- Opublikowano: 05 listopada 2016, 10:00
- Komentarze: 18
Wadowicki poseł Józef Brynkus (Kukiz' 15) złożył do prokuratury doniesienie na burmistrza Wadowic Mateusza Klinowskiego w związku z przyzwoleniem na Czarny protest w Urzędzie Miejskim. Ta jednak nie dopatrzyła się popełnienia przestępstwa.

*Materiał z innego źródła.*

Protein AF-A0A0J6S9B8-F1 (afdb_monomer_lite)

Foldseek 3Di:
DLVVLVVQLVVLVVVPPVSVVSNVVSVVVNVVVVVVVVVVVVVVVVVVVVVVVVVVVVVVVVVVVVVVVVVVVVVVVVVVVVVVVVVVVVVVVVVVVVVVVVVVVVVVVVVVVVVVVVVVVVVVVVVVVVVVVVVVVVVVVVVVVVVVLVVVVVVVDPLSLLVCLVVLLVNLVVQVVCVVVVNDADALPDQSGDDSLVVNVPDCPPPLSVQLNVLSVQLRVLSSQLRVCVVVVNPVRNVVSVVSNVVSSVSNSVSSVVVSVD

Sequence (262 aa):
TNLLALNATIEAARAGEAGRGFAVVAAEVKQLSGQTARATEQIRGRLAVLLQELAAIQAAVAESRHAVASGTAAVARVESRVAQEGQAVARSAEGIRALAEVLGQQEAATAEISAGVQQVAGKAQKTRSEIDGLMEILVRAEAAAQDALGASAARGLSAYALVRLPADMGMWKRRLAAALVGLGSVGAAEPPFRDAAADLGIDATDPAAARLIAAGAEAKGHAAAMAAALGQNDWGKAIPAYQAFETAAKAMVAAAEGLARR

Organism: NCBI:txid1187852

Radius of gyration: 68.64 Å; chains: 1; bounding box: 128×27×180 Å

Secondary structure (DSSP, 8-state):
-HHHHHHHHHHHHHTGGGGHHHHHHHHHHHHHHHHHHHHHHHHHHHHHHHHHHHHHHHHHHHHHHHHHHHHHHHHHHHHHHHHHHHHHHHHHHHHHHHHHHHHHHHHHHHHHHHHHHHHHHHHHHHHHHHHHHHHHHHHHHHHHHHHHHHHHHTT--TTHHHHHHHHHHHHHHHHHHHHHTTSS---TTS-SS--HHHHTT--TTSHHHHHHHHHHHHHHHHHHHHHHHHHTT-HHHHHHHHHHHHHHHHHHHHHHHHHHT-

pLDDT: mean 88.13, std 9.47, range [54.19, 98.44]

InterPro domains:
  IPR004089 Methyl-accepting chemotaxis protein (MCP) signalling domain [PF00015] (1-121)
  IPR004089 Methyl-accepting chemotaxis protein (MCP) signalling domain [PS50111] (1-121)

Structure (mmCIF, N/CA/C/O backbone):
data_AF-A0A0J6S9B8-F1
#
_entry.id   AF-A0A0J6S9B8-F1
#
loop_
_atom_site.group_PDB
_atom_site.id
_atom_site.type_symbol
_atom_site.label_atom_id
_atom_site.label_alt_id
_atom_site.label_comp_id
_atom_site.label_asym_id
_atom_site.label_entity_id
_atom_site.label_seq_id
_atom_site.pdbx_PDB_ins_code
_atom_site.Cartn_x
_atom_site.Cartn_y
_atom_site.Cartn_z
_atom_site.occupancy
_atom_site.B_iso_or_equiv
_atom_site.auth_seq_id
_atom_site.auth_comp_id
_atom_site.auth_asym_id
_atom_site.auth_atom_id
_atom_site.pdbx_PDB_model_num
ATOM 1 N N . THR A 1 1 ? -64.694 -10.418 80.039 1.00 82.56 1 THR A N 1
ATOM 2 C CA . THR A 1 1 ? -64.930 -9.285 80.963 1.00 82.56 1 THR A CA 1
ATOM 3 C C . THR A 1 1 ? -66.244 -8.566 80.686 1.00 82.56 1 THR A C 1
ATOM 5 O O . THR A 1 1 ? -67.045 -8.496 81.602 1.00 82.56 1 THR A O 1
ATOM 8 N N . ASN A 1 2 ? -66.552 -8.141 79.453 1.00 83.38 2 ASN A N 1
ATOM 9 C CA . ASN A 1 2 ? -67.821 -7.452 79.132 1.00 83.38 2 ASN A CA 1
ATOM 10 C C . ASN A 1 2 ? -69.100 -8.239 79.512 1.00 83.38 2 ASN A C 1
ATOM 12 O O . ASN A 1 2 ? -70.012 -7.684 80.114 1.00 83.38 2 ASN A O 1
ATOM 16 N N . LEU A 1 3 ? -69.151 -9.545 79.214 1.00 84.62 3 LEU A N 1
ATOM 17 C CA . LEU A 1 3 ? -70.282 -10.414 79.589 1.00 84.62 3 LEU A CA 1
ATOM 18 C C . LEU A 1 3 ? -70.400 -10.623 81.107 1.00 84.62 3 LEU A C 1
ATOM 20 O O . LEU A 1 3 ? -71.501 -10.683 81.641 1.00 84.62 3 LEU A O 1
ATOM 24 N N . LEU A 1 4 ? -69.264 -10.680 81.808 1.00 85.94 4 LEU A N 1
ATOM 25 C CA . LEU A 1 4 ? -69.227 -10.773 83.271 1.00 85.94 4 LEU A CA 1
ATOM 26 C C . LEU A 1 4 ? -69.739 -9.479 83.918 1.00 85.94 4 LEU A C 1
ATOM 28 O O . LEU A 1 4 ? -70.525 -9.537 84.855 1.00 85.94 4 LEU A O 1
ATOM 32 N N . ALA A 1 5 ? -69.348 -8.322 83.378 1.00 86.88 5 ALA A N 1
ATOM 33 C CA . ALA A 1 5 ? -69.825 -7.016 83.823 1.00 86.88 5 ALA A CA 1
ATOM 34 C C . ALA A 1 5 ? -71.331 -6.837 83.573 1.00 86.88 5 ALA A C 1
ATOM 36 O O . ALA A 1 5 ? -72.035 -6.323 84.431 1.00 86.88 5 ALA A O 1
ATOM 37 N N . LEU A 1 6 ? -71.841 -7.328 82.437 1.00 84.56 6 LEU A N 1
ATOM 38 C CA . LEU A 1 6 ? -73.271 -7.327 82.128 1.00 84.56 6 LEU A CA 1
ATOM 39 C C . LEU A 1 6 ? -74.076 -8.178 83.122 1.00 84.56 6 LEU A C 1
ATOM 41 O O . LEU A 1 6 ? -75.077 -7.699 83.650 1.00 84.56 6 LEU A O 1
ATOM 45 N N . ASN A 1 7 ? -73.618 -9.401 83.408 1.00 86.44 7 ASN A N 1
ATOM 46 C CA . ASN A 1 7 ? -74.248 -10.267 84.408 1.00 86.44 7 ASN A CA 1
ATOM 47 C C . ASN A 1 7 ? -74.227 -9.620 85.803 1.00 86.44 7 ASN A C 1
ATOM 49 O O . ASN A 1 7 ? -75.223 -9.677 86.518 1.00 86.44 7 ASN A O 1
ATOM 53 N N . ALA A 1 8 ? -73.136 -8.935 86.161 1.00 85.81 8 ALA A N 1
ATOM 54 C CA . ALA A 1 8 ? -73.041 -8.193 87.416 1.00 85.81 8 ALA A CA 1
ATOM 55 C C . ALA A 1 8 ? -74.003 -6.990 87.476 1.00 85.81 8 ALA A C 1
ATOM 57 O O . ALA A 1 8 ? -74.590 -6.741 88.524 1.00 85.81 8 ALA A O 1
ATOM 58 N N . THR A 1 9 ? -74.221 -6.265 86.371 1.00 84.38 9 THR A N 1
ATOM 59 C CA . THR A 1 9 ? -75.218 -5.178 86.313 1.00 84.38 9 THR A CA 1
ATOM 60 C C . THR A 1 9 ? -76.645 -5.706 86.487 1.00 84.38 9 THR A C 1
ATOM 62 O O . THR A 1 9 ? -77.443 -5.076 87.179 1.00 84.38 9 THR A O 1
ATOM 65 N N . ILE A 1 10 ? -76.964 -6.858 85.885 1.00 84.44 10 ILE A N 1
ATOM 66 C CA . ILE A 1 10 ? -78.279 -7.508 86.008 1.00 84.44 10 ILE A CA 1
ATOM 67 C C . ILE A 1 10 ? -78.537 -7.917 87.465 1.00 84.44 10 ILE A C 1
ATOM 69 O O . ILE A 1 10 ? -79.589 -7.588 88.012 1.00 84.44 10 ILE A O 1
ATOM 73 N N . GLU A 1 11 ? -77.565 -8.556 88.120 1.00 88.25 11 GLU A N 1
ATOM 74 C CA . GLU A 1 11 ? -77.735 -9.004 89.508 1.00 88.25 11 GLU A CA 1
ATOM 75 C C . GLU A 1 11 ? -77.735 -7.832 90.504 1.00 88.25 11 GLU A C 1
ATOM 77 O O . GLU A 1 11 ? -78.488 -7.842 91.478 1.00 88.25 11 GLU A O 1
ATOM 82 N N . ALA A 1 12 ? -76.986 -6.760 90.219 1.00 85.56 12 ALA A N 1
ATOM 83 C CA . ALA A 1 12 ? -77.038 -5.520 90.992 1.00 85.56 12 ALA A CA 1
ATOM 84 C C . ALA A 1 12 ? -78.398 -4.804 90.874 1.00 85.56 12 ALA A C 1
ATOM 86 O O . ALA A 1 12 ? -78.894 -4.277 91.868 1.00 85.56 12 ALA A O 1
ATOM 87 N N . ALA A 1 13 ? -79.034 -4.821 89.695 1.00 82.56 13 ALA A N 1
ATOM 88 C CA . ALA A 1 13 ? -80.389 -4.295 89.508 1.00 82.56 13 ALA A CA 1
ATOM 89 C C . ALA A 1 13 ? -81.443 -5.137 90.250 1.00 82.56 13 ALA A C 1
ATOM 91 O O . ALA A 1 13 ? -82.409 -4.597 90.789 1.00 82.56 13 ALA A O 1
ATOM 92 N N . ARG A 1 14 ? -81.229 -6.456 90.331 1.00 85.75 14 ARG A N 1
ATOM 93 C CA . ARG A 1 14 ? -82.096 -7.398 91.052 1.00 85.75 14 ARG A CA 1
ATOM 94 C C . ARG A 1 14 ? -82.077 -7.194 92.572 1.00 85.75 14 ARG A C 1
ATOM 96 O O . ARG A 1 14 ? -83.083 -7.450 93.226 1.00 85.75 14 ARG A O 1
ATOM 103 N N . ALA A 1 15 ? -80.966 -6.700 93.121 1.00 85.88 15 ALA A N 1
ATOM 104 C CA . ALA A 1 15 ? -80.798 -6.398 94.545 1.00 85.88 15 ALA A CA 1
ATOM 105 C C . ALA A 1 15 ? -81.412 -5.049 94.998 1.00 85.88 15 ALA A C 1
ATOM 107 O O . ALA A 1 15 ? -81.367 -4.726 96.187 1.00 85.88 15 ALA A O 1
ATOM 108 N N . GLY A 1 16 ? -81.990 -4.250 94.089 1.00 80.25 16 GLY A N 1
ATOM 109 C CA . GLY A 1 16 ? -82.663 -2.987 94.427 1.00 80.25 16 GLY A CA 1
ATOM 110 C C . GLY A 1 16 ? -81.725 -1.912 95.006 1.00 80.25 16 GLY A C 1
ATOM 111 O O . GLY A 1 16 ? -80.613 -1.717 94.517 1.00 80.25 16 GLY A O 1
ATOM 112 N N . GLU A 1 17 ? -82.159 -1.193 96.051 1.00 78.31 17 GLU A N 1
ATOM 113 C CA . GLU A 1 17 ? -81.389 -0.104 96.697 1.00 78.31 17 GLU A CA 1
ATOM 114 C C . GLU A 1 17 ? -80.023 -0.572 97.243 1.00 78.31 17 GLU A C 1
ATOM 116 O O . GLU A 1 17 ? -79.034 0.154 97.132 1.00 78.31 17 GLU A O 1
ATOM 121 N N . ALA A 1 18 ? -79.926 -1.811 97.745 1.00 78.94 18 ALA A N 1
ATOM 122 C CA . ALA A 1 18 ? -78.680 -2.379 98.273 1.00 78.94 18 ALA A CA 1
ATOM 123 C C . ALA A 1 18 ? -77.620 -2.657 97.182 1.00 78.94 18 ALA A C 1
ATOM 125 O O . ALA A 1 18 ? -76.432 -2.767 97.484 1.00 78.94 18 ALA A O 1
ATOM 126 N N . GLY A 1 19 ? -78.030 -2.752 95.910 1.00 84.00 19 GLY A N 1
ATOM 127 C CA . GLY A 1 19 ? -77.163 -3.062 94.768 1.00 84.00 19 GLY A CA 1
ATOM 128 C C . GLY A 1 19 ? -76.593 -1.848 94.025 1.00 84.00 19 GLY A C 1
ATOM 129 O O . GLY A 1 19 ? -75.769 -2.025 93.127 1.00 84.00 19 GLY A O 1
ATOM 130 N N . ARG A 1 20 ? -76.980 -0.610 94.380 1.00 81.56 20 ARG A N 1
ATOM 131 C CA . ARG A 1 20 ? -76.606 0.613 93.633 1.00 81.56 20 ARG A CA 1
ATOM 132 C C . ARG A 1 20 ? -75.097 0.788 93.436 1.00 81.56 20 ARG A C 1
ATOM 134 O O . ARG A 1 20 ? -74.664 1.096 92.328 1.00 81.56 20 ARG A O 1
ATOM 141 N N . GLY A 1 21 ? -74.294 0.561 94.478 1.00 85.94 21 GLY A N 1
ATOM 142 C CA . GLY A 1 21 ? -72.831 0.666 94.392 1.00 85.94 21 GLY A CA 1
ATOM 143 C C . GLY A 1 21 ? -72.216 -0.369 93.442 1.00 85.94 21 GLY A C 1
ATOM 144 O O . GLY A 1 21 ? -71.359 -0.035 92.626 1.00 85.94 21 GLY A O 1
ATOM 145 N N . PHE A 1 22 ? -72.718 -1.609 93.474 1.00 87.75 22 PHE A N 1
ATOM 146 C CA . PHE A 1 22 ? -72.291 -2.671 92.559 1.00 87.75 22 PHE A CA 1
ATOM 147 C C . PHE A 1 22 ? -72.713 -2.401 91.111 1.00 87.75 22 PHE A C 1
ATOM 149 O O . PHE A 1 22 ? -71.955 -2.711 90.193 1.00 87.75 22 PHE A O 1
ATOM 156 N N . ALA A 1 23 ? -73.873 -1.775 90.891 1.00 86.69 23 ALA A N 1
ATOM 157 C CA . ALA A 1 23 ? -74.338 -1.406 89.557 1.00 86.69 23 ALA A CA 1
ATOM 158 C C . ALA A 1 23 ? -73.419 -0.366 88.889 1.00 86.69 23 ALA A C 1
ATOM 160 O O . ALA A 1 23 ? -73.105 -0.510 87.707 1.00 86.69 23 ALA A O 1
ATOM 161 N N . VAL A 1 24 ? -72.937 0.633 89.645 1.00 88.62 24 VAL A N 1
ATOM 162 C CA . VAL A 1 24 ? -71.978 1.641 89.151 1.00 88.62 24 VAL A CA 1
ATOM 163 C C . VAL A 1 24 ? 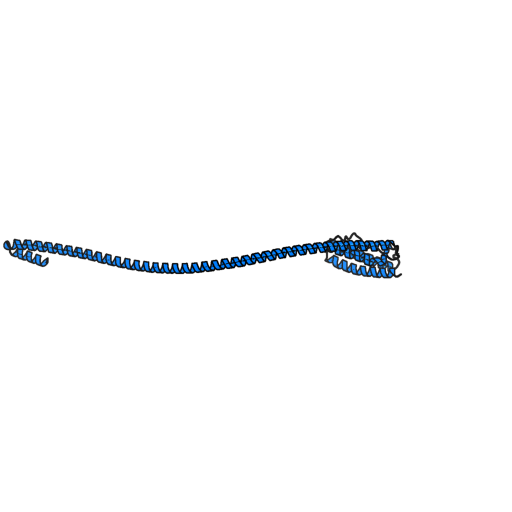-70.646 0.989 88.777 1.00 88.62 24 VAL A C 1
ATOM 165 O O . VAL A 1 24 ? -70.154 1.195 87.670 1.00 88.62 24 VAL A O 1
ATOM 168 N N . VAL A 1 25 ? -70.097 0.137 89.649 1.00 90.88 25 VAL A N 1
ATOM 169 C CA . VAL A 1 25 ? -68.846 -0.586 89.360 1.00 90.88 25 VAL A CA 1
ATOM 170 C C . VAL A 1 25 ? -69.007 -1.497 88.139 1.00 90.88 25 VAL A C 1
ATOM 172 O O . VAL A 1 25 ? -68.148 -1.510 87.260 1.00 90.88 25 VAL A O 1
ATOM 175 N N . ALA A 1 26 ? -70.119 -2.228 88.027 1.00 90.56 26 ALA A N 1
ATOM 176 C CA . ALA A 1 26 ? -70.382 -3.096 86.883 1.00 90.56 26 ALA A CA 1
ATOM 177 C C . ALA A 1 26 ? -70.512 -2.310 85.563 1.00 90.56 26 ALA A C 1
ATOM 179 O O . ALA A 1 26 ? -70.000 -2.755 84.533 1.00 90.56 26 ALA A O 1
ATOM 180 N N . ALA A 1 27 ? -71.140 -1.128 85.586 1.00 88.38 27 ALA A N 1
ATOM 181 C CA . ALA A 1 27 ? -71.220 -0.239 84.427 1.00 88.38 27 ALA A CA 1
ATOM 182 C C . ALA A 1 27 ? -69.834 0.282 84.000 1.00 88.38 27 ALA A C 1
ATOM 184 O O . ALA A 1 27 ? -69.509 0.228 82.812 1.00 88.38 27 ALA A O 1
ATOM 185 N N . GLU A 1 28 ? -68.990 0.683 84.954 1.00 92.25 28 GLU A N 1
ATOM 186 C CA . GLU A 1 28 ? -67.619 1.139 84.689 1.00 92.25 28 GLU A CA 1
ATOM 187 C C . GLU A 1 28 ? -66.758 0.008 84.097 1.00 92.25 28 GLU A C 1
ATOM 189 O O . GLU A 1 28 ? -66.085 0.187 83.081 1.00 92.25 28 GLU A O 1
ATOM 194 N N . VAL A 1 29 ? -66.853 -1.213 84.646 1.00 93.44 29 VAL A N 1
ATOM 195 C CA . VAL A 1 29 ? -66.151 -2.398 84.115 1.00 93.44 29 VAL A CA 1
ATOM 196 C C . VAL A 1 29 ? -66.637 -2.751 82.704 1.00 93.44 29 VAL A C 1
ATOM 198 O O . VAL A 1 29 ? -65.832 -3.147 81.851 1.00 93.44 29 VAL A O 1
ATOM 201 N N . LYS A 1 30 ? -67.937 -2.599 82.416 1.00 88.75 30 LYS A N 1
ATOM 202 C CA . LYS A 1 30 ? -68.505 -2.789 81.071 1.00 88.75 30 LYS A CA 1
ATOM 203 C C . LYS A 1 30 ? -67.944 -1.753 80.091 1.00 88.75 30 LYS A C 1
ATOM 205 O O . LYS A 1 30 ? -67.518 -2.117 78.992 1.00 88.75 30 LYS A O 1
ATOM 210 N N . GLN A 1 31 ? -67.883 -0.485 80.494 1.00 91.88 31 GLN A N 1
ATOM 211 C CA . GLN A 1 31 ? -67.331 0.600 79.684 1.00 91.88 31 GLN A CA 1
ATOM 212 C C . GLN A 1 31 ? -65.833 0.407 79.404 1.00 91.88 31 GLN A C 1
ATOM 214 O O . GLN A 1 31 ? -65.429 0.474 78.237 1.00 91.88 31 GLN A O 1
ATOM 219 N N . LEU A 1 32 ? -65.030 0.088 80.429 1.00 93.75 32 LEU A N 1
ATOM 220 C CA . LEU A 1 32 ? -63.610 -0.247 80.274 1.00 93.75 32 LEU A CA 1
ATOM 221 C C . LEU A 1 32 ? -63.427 -1.438 79.335 1.00 93.75 32 LEU A C 1
ATOM 223 O O . LEU A 1 32 ? -62.639 -1.361 78.401 1.00 93.75 32 LEU A O 1
ATOM 227 N N . SER A 1 33 ? -64.207 -2.511 79.512 1.00 94.19 33 SER A N 1
ATOM 228 C CA . SER A 1 33 ? -64.139 -3.690 78.637 1.00 94.19 33 SER A CA 1
ATOM 229 C C . SER A 1 33 ? -64.409 -3.336 77.170 1.00 94.19 33 SER A C 1
ATOM 231 O O . SER A 1 33 ? -63.730 -3.843 76.276 1.00 94.19 33 SER A O 1
ATOM 233 N N . GLY A 1 34 ? -65.375 -2.447 76.911 1.00 93.06 34 GLY A N 1
ATOM 234 C CA . GLY A 1 34 ? -65.659 -1.936 75.569 1.00 93.06 34 GLY A CA 1
ATOM 235 C C . GLY A 1 34 ? -64.537 -1.057 75.005 1.00 93.06 34 GLY A C 1
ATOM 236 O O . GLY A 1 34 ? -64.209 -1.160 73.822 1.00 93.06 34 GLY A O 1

Prokuratura Rejonowa w Wadowicach odmówiła wszczęcia śledztwa w sprawie burmistrza Wadowic Mateusza Klinowskiego. Chodzi o sprawę posła Józefa Brynkusa (Kukiz' 15), który złożył wniosek o zbadanie zgodności z prawem działań włodarza. Zdaniem parlamentarzysty, wykorzystywał pełniony urząd do działalności niezgodnej z ustawodawstwem regulującym pracę samorządu. Według niego naużywał przy tym wolności dla szerzenia ideologii, naruszając konieczna apolityczność kierowanego przez niego urzędu. Pod koniec września Klinowski opublikował pismo, a w którym zadeklarował, że wszystkie wnioski urlopowe złożone przez urzędniczki magistratu, które chciałyby uczestniczyć w Ogólnopolskim Strajku Kobiet 3 października , tzw Czarnym proteście, będą przez niego uwzględnione. Panów namawiał przy tym do ubrania się w czarne ubranie.
Poseł Brynkus twierdził, że pismo nacechowane jest jednostronną ideologią i nawołuje do uchylania się od pracy, poprzez udział w strajku kobiet i do wspierania go przez mężczyzn.
Pismo to napisane zostało na urzędowym blankiecie burmistrza Wadowic, co już samo w sobie jest naruszeniem nie tylko dobrych obyczajów, ale także norm postępowania urzędniczego. Bowiem swoim prywatnych spraw czy poglądów włodarz gminy nie powinien załatwiać z wykorzystaniem blankietu firmowego pełnionego urzędu – argumentował parlamentarzysta.
Śledczy jednak nie podzielili opinii wadowickiego posła. Przyjęto wyjaśnienia burmistrza, który powiedział, że do niczego nie namawiał podległych mu pracownic, a wyraził jedynie opinie, kiedy były do niego kierowane pytania. Jak się też okazało, 3 października w magistracie nikt nie skorzystał z urlopu na żądanie. Postępowanie zostało zakończone wydaniem postanowienia o odmowie wszczęcia śledztwa. Prokuratura nie dopatrzyła się przekroczenia uprawnień przez burmistrza, czy też niedopełnienia obowiązków.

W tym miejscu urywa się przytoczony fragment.